Reputation:
I need to support exact phrases (enclosed in quotes) in an otherwise space-separated list of terms. Thus splitting the respective string by the space-character is not sufficient anymore.
Example:
input : 'foo bar "lorem ipsum" baz'
output: ['foo', 'bar', 'lorem ipsum', 'baz']
I wonder whether this could be achieved with a single RegEx, rather than performing complex parsing or split-and-rejoin operations.
Any help would be greatly appreciated!
Upvotes: 10
Views: 26682
Reputation: 561
Expanding on the accepted answer, here's a search engine parser that,
Treating phrases as regular expressions makes the UI simpler for my purposes.
const matchOrIncludes = (str, search, useMatch = true) => {
if (useMatch) {
let result = false
try {
result = str.match(search)
} catch (err) {
return false
}
return result
}
return str.includes(search)
}
const itemMatches = (item, searchString, fields) => {
const keywords = searchString.toString().replace(/\s\s+/g, ' ').trim().toLocaleLowerCase().match(/(-?"[^"]+"|[^"\s]+)/g) || []

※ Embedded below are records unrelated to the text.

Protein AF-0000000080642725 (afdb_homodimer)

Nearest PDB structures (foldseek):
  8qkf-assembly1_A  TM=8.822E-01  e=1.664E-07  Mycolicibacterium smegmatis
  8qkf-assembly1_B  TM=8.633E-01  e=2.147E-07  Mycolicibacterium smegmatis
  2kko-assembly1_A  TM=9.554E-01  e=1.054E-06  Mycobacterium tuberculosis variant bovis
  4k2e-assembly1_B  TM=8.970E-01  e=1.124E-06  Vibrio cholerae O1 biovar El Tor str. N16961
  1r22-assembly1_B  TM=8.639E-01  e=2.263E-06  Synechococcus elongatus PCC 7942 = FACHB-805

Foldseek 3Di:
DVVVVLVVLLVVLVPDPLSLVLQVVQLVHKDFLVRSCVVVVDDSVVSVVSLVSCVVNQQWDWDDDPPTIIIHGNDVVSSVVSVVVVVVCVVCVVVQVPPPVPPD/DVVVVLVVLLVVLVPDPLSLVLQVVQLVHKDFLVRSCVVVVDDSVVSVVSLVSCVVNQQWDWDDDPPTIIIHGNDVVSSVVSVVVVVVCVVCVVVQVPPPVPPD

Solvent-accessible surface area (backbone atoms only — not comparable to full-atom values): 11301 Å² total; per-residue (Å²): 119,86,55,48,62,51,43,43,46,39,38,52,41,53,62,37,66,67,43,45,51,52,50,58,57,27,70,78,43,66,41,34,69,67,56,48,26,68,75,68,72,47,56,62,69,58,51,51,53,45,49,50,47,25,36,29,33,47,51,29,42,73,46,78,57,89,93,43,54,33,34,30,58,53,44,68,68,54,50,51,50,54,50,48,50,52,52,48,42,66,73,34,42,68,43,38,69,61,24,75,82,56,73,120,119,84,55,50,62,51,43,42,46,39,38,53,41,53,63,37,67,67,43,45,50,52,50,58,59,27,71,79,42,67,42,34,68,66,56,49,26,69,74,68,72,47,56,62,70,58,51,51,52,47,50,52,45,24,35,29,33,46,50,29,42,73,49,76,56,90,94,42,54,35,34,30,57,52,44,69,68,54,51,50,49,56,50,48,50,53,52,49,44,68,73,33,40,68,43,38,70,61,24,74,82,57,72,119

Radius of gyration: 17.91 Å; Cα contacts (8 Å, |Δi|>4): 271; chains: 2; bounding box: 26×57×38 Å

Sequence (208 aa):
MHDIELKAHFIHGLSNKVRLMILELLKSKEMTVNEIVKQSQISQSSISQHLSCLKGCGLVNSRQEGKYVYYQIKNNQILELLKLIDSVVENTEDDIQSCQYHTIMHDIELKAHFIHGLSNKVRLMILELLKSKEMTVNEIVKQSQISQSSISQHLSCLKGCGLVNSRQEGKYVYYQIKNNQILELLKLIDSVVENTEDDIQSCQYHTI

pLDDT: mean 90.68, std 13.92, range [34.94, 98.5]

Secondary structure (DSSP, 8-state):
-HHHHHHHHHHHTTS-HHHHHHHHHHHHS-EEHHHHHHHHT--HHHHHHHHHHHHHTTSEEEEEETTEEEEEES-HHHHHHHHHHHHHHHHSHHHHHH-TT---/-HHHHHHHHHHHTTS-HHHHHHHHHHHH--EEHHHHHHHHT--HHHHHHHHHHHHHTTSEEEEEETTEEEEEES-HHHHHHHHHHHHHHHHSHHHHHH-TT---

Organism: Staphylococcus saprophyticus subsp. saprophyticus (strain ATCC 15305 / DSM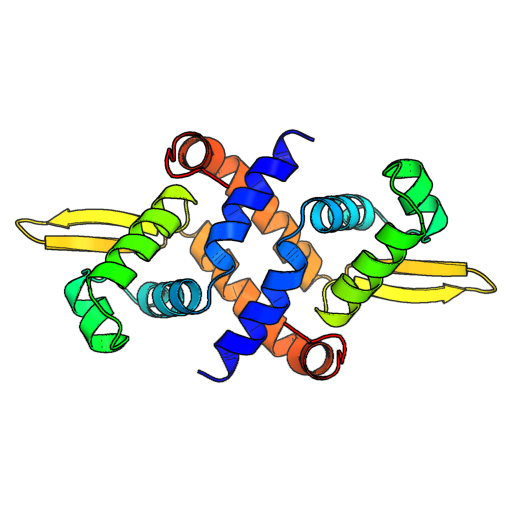 20229 / NCIMB 8711 / NCTC 7292 / S-41) (NCBI:txid342451)

InterPro domains:
  IPR001845 HTH ArsR-type DNA-binding domain [PF01022] (17-62)
  IPR001845 HTH ArsR-type DNA-binding domain [PR00778] (11-26)
  IPR001845 HTH ArsR-type DNA-binding domain [PR00778] (43-58)
  IPR001845 HTH ArsR-type DNA-binding domain [PR00778] (58-73)
  IPR001845 HTH ArsR-type DNA-binding domain [PS50987] (1-93)
  IPR001845 HTH ArsR-type DNA-binding domain [SM00418] (9-87)
  IPR011991 ArsR-like helix-turn-helix domain [cd00090] (11-86)
  IPR036388 Winged helix-like DNA-binding domain superfamily [G3DSA:1.10.10.10] (1-89)
  IPR036390 Winged helix DNA-binding domain superfamily [SSF46785] (9-94)
  IPR051081 HTH-type Metal-responsive Transcriptional Regulators [PTHR33154] (8-93)

Structure (mmCIF, N/CA/C/O backbone):
data_AF-0000000080642725-model_v1
#
loop_
_entity.id
_entity.type
_entity.pdbx_description
1 polymer 'Putative transcriptional regulator'
#
loop_
_atom_site.group_PDB
_atom_site.id
_atom_site.type_symbol
_atom_site.label_atom_id
_atom_site.label_alt_id
_atom_site.label_comp_id
_atom_site.label_asym_id
_atom_site.label_entity_id
_atom_site.label_seq_id
_atom_site.pdbx_PDB_ins_code
_atom_site.Cartn_x
_atom_site.Cartn_y
_atom_site.Cartn_z
_atom_site.occupancy
_atom_site.B_iso_or_equiv
_atom_site.auth_seq_id
_atom_site.auth_comp_id
_atom_site.auth_asym_id
_atom_site.auth_atom_id
_atom_site.pdbx_PDB_model_num
ATOM 1 N N . MET A 1 1 ? -0.781 13.922 -11.672 1 45.47 1 MET A N 1
ATOM 2 C CA . MET A 1 1 ? -2.191 13.641 -11.414 1 45.47 1 MET A CA 1
ATOM 3 C C . MET A 1 1 ? -2.564 12.25 -11.906 1 45.47 1 MET A C 1
ATOM 5 O O . MET A 1 1 ? -3.236 11.5 -11.195 1 45.47 1 MET A O 1
ATOM 9 N N . HIS A 1 2 ? -2.268 11.805 -13.219 1 56.91 2 HIS A N 1
ATOM 10 C CA . HIS A 1 2 ? -2.564 10.523 -13.859 1 56.91 2 HIS A CA 1
ATOM 11 C C . HIS A 1 2 ? -2.014 9.359 -13.039 1 56.91 2 HIS A C 1
ATOM 13 O O . HIS A 1 2 ? -2.635 8.297 -12.977 1 56.91 2 HIS A O 1
ATOM 19 N N . ASP A 1 3 ? -1.496 9.758 -12.023 1 84.38 3 ASP A N 1
ATOM 20 C CA . ASP A 1 3 ? -0.594 8.836 -11.336 1 84.38 3 ASP A CA 1
ATOM 21 C C . ASP A 1 3 ? -1.224 8.312 -10.047 1 84.38 3 ASP A C 1
ATOM 23 O O . ASP A 1 3 ? -1.074 7.137 -9.711 1 84.38 3 ASP A O 1
ATOM 27 N N . ILE A 1 4 ? -2.383 9.031 -9.711 1 90.5 4 ILE A N 1
ATOM 28 C CA . ILE A 1 4 ? -2.943 8.641 -8.422 1 90.5 4 ILE A CA 1
ATOM 29 C C . ILE A 1 4 ? -3.832 7.414 -8.602 1 90.5 4 ILE A C 1
ATOM 31 O O . ILE A 1 4 ? -3.854 6.527 -7.738 1 90.5 4 ILE A O 1
ATOM 35 N N . GLU A 1 5 ? -4.516 7.371 -9.75 1 89.88 5 GLU A N 1
ATOM 36 C CA . GLU A 1 5 ? -5.375 6.227 -10.039 1 89.88 5 GLU A CA 1
ATOM 37 C C . GLU A 1 5 ? -4.559 4.945 -10.18 1 89.88 5 GLU A C 1
ATOM 39 O O . GLU A 1 5 ? -4.965 3.885 -9.703 1 89.88 5 GLU A O 1
ATOM 44 N N . LEU A 1 6 ? -3.514 5.094 -10.812 1 91.5 6 LEU A N 1
ATOM 45 C CA . LEU A 1 6 ? -2.633 3.941 -10.984 1 91.5 6 LEU A CA 1
ATOM 46 C C . LEU A 1 6 ? -2.055 3.496 -9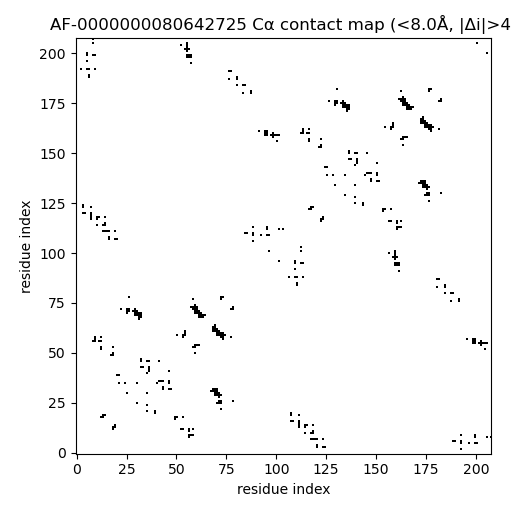.641 1 91.5 6 LEU A C 1
ATOM 48 O O . LEU A 1 6 ? -1.954 2.297 -9.375 1 91.5 6 LEU A O 1
ATOM 52 N N . LYS A 1 7 ? -1.756 4.484 -8.867 1 94.69 7 LYS A N 1
ATOM 53 C CA . LYS A 1 7 ? -1.259 4.172 -7.531 1 94.69 7 LYS A CA 1
ATOM 54 C C . LYS A 1 7 ? -2.324 3.461 -6.703 1 94.69 7 LYS A C 1
ATOM 56 O O . LYS A 1 7 ? -2.023 2.496 -5.992 1 94.69 7 LYS A O 1
ATOM 61 N N . ALA A 1 8 ? -3.51 3.979 -6.805 1 93.38 8 ALA A N 1
ATOM 62 C CA . ALA A 1 8 ? -4.617 3.377 -6.07 1 93.38 8 ALA A CA 1
ATOM 63 C C . ALA A 1 8 ? -4.836 1.927 -6.492 1 93.38 8 ALA A C 1
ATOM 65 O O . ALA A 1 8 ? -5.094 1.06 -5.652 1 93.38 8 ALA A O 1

for (let i = 0; i < keywords.length; i++) {
const negateWord = keywords[i].startsWith('-') ? true : false
let word = keywords[i].replace(/^-/,'')
const isPhraseRegex = word.startsWith('"') ? true : false
if (isPhraseRegex) {
word = word.replace(/^"(.+)"$/,"$1")
}
let word_in_item = false
for (const field of fields) {
if (item[field] && matchOrIncludes(item[field].toLocaleLowerCase(), word, isPhraseRegex)) {
word_in_item = true
break
}
}
if ((! negateWord && ! word_in_item) || (negateWord && word_in_item)) {
return false
}
}
return true
}
const item = {title: 'My title', body: 'Some text'}
console.log(itemMatches(item, 'text', ['title', 'body']))
Upvotes: 0
Reputation: 7874
ES6 solution supporting:
Code:
input.match(/\\?.|^$/g).reduce((p, c) => {
if(c === '"'){
p.quote ^= 1;
}else if(!p.quote && c === ' '){
p.a.push('');
}else{
p.a[p.a.length-1] += c.replace(/\\(.)/,"$1");
}
return p;
}, {a: ['']}).a
Output:
[ 'foo', 'bar', 'lorem ipsum', 'baz' ]
Upvotes: 1
Reputation: 5655
This might be a very late answer, but I am interested in answering
([\w]+|\"[\w\s]+\")
http://regex101.com/r/dZ1vT6/72
Pure javascript example
'The rain in "SPAIN stays" mainly in the plain'.match(/[\w]+|\"[\w\s]+\"/g)
Outputs:
["The", "rain", "in", ""SPAIN stays"", "mainly", "in", "the", "plain"]
Upvotes: 0
Reputation: 2547
One that's easy to understand and a general solution. Works for all delimiters and 'join' characters. Also supports 'joined' words that are more than two words in length.... ie lists like
"hello my name is 'jon delaware smith fred' I have a 'long name'"
....
A bit like the answer by AC but a bit neater...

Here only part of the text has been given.